Cardiovascular physiology and disease

One function of the high concentration of sialic acids on the luminal face of the endothelium is to generate ligands for recognition by L-selectin on leukocytes. Conversely, E-selectin expressed on activated endothelium, and P-selectin expressed on activated endothelium or platelets can recognize sialic-acid-containing ligands on leukocytes. These selectin-mediated interactions are dependent on additional modifications of the glycans, such as fucosylation and sulfation, and mediate processes involved in inflammation, lymphocyte recirculation, blood coagulation and reperfusion injury. Studies in genetically deficient mice show that the P- and E-selectins also play a role in the early stages of development of atherosclerosis. As mentioned earlier, the sialic acids on low density lipoproteins (LDLs) appear to play a role in determining uptake of lipids by endothelium and thus potentially in the development of atherosclerosis. Variant alleles of P- and E-selectin have even been associated with risk of cardiovascular disease.

Hematology and oncology

Sialic-acid-containing glycans on blood cells can be the target for recognition by some‘cold agglutinin’disease antibodies. These can arise either spontaneously (in the form of chronic cold agglutinin disease) or transiently during infections with Mycoplasma pneumoniae. The later antibodies are thought to arise from anti-idiotypic reactions against primary antipathogen antibodies that mirror the sialic-acid-binding pocket of the bacterial receptor. There are distinct changes in sialylation associated with malignant transformation. In some instances it has been shown that these sialic acid structures and linkages are associated with progression and poor prognosis of carcinomas. In at least one case, this association can be explained by the recognition of malignant cells by selectins, causing interactions of the circulating tumor cells with platelets, leukocytes and endothelium, and thereby facilitating metastasis. The overall general increase in sialic acid content of tumor cells might also serve to protect them from alternative pathway complement activation by recruiting plasma factor H to the membrane–and, conversely, tumor cells might secrete factor H for the same reason. Secreted or proteolytically released carcinoma mucins bearing some of these unusual forms of sialylation can be detected in the bloodstream of cancer patients and are used as diagnostic and prognostic aids. The sialylated forms of these mucins are resistant to clearance by liver receptors, which is likely to explain the association of unusual thrombotic events with mucin-producing carcinomas–called Trousseau’s syndrome.

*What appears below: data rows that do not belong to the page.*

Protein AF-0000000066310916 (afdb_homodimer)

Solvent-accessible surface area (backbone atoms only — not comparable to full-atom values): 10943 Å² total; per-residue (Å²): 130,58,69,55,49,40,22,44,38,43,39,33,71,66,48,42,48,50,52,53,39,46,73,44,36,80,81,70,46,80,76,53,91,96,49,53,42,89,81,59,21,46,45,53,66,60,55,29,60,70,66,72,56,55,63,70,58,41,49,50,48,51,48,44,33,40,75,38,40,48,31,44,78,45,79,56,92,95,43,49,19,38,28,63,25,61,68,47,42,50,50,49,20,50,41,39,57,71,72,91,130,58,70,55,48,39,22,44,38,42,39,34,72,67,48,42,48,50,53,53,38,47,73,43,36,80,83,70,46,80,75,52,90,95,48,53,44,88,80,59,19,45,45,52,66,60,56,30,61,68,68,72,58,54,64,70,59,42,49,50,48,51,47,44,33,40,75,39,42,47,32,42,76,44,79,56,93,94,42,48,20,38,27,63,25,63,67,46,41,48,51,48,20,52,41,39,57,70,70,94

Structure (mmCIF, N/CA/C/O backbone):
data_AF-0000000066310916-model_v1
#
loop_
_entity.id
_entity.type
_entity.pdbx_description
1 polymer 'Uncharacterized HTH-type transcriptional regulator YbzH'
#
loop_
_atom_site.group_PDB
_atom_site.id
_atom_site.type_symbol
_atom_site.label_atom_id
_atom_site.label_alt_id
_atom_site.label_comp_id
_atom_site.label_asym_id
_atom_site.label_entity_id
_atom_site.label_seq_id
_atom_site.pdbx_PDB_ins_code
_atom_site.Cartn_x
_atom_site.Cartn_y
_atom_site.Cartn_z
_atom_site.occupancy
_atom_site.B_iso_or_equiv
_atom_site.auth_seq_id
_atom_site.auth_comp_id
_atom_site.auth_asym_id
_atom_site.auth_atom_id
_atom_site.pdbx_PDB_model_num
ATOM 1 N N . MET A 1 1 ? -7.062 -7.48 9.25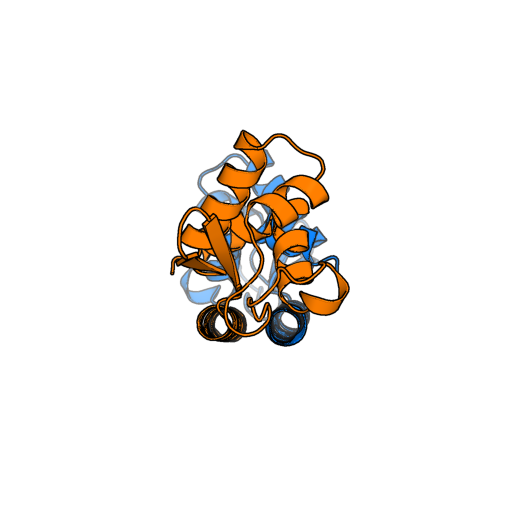8 1 63.72 1 MET A N 1
ATOM 2 C CA . MET A 1 1 ? -5.93 -7.02 8.453 1 63.72 1 MET A CA 1
ATOM 3 C C . MET A 1 1 ? -5.523 -5.602 8.852 1 63.72 1 MET A C 1
ATOM 5 O O . MET A 1 1 ? -6.375 -4.781 9.195 1 63.72 1 MET A O 1
ATOM 9 N N . GLU A 1 2 ? -4.148 -5.504 9.203 1 80.38 2 GLU A N 1
ATOM 10 C CA . GLU A 1 2 ? -3.615 -4.18 9.523 1 80.38 2 GLU A CA 1
ATOM 11 C C . GLU A 1 2 ? -3.17 -3.447 8.258 1 80.38 2 GLU A C 1
ATOM 13 O O . GLU A 1 2 ? -2.289 -3.922 7.539 1 80.38 2 GLU A O 1
ATOM 18 N N . PRO A 1 3 ? -3.748 -2.344 7.969 1 83.25 3 PRO A N 1
ATOM 19 C CA . PRO A 1 3 ? -3.436 -1.639 6.723 1 83.25 3 PRO A CA 1
ATOM 20 C C . PRO A 1 3 ? -1.935 -1.464 6.504 1 83.25 3 PRO A C 1
ATOM 22 O O . PRO A 1 3 ? -1.453 -1.585 5.375 1 83.25 3 PRO A O 1
ATOM 25 N N . ILE A 1 4 ? -1.284 -1.284 7.641 1 90.12 4 ILE A N 1
ATOM 26 C CA . ILE A 1 4 ? 0.149 -1.042 7.527 1 90.12 4 ILE A CA 1
ATOM 27 C C . ILE A 1 4 ? 0.843 -2.295 6.992 1 90.12 4 ILE A C 1
ATOM 29 O O . ILE A 1 4 ? 1.782 -2.201 6.199 1 90.12 4 ILE A O 1
ATOM 33 N N . GLU A 1 5 ? 0.409 -3.463 7.316 1 92.25 5 GLU A N 1
ATOM 34 C CA . GLU A 1 5 ? 1.01 -4.711 6.855 1 92.25 5 GLU A CA 1
ATOM 35 C C . GLU A 1 5 ? 0.754 -4.93 5.367 1 92.25 5 GLU A C 1
ATOM 37 O O . GLU A 1 5 ? 1.607 -5.465 4.656 1 92.25 5 GLU A O 1
ATOM 42 N N . VAL A 1 6 ? -0.374 -4.555 4.961 1 91.31 6 VAL A N 1
ATOM 43 C CA . VAL A 1 6 ? -0.735 -4.676 3.553 1 91.31 6 VAL A CA 1
ATOM 44 C C . VAL A 1 6 ? 0.143 -3.752 2.713 1 91.31 6 VAL A C 1
ATOM 46 O O . VAL A 1 6 ? 0.689 -4.168 1.688 1 91.31 6 VAL A O 1
ATOM 49 N N . PHE A 1 7 ? 0.331 -2.555 3.186 1 91.62 7 PHE A N 1
ATOM 50 C CA . PHE A 1 7 ? 1.154 -1.612 2.436 1 91.62 7 PHE A CA 1
ATOM 51 C C . PHE A 1 7 ? 2.607 -2.072 2.4 1 91.62 7 PHE A C 1
ATOM 53 O O . PHE A 1 7 ? 3.277 -1.946 1.373 1 91.62 7 PHE A O 1
ATOM 60 N N . LYS A 1 8 ? 3.029 -2.584 3.486 1 95.19 8 LYS A N 1
ATOM 61 C CA . LYS A 1 8 ? 4.379 -3.139 3.521 1 95.19 8 LYS A CA 1
ATOM 62 C C . LYS A 1 8 ? 4.531 -4.273 2.512 1 95.19 8 LYS A C 1
ATOM 64 O O . LYS A 1 8 ? 5.535 -4.348 1.798 1 95.19 8 LYS A O 1
ATOM 69 N N . ALA A 1 9 ? 3.598 -5.074 2.5 1 95.38 9 ALA A N 1
ATOM 70 C CA . ALA A 1 9 ? 3.637 -6.207 1.577 1 95.38 9 ALA A CA 1
ATOM 71 C C . ALA A 1 9 ? 3.686 -5.73 0.128 1 95.38 9 ALA A C 1
ATOM 73 O O . ALA A 1 9 ? 4.414 -6.293 -0.693 1 95.38 9 ALA A O 1
ATOM 74 N N . LEU A 1 10 ? 2.992 -4.695 -0.178 1 92.62 10 LEU A N 1
ATOM 75 C CA . LEU A 1 10 ? 2.82 -4.242 -1.552 1 92.62 10 LEU A CA 1
ATOM 76 C C . LEU A 1 10 ? 3.92 -3.258 -1.941 1 92.62 10 LEU A C 1
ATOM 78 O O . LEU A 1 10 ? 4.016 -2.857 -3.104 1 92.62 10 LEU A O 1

What are the benefits of dietary sialic acid?

Sialic acids are a family of nine-carbon acidic monosaccharides that occur naturally at the end of sugar chains attached to the surfaces of cells and soluble proteins. Human milk also contains a high concentration of sialic acid attached to the terminal end of free oligosaccharides.

It is thought that dietary sialic acid supplementation can improve learning and memory. Besides that, sialylated oligosaccharides in human milk prevent the binding of rotavirus and cholera toxin associated with infant diarrhea, as well as Escherichia coli strains associated with neonatal meningitis and sepsis.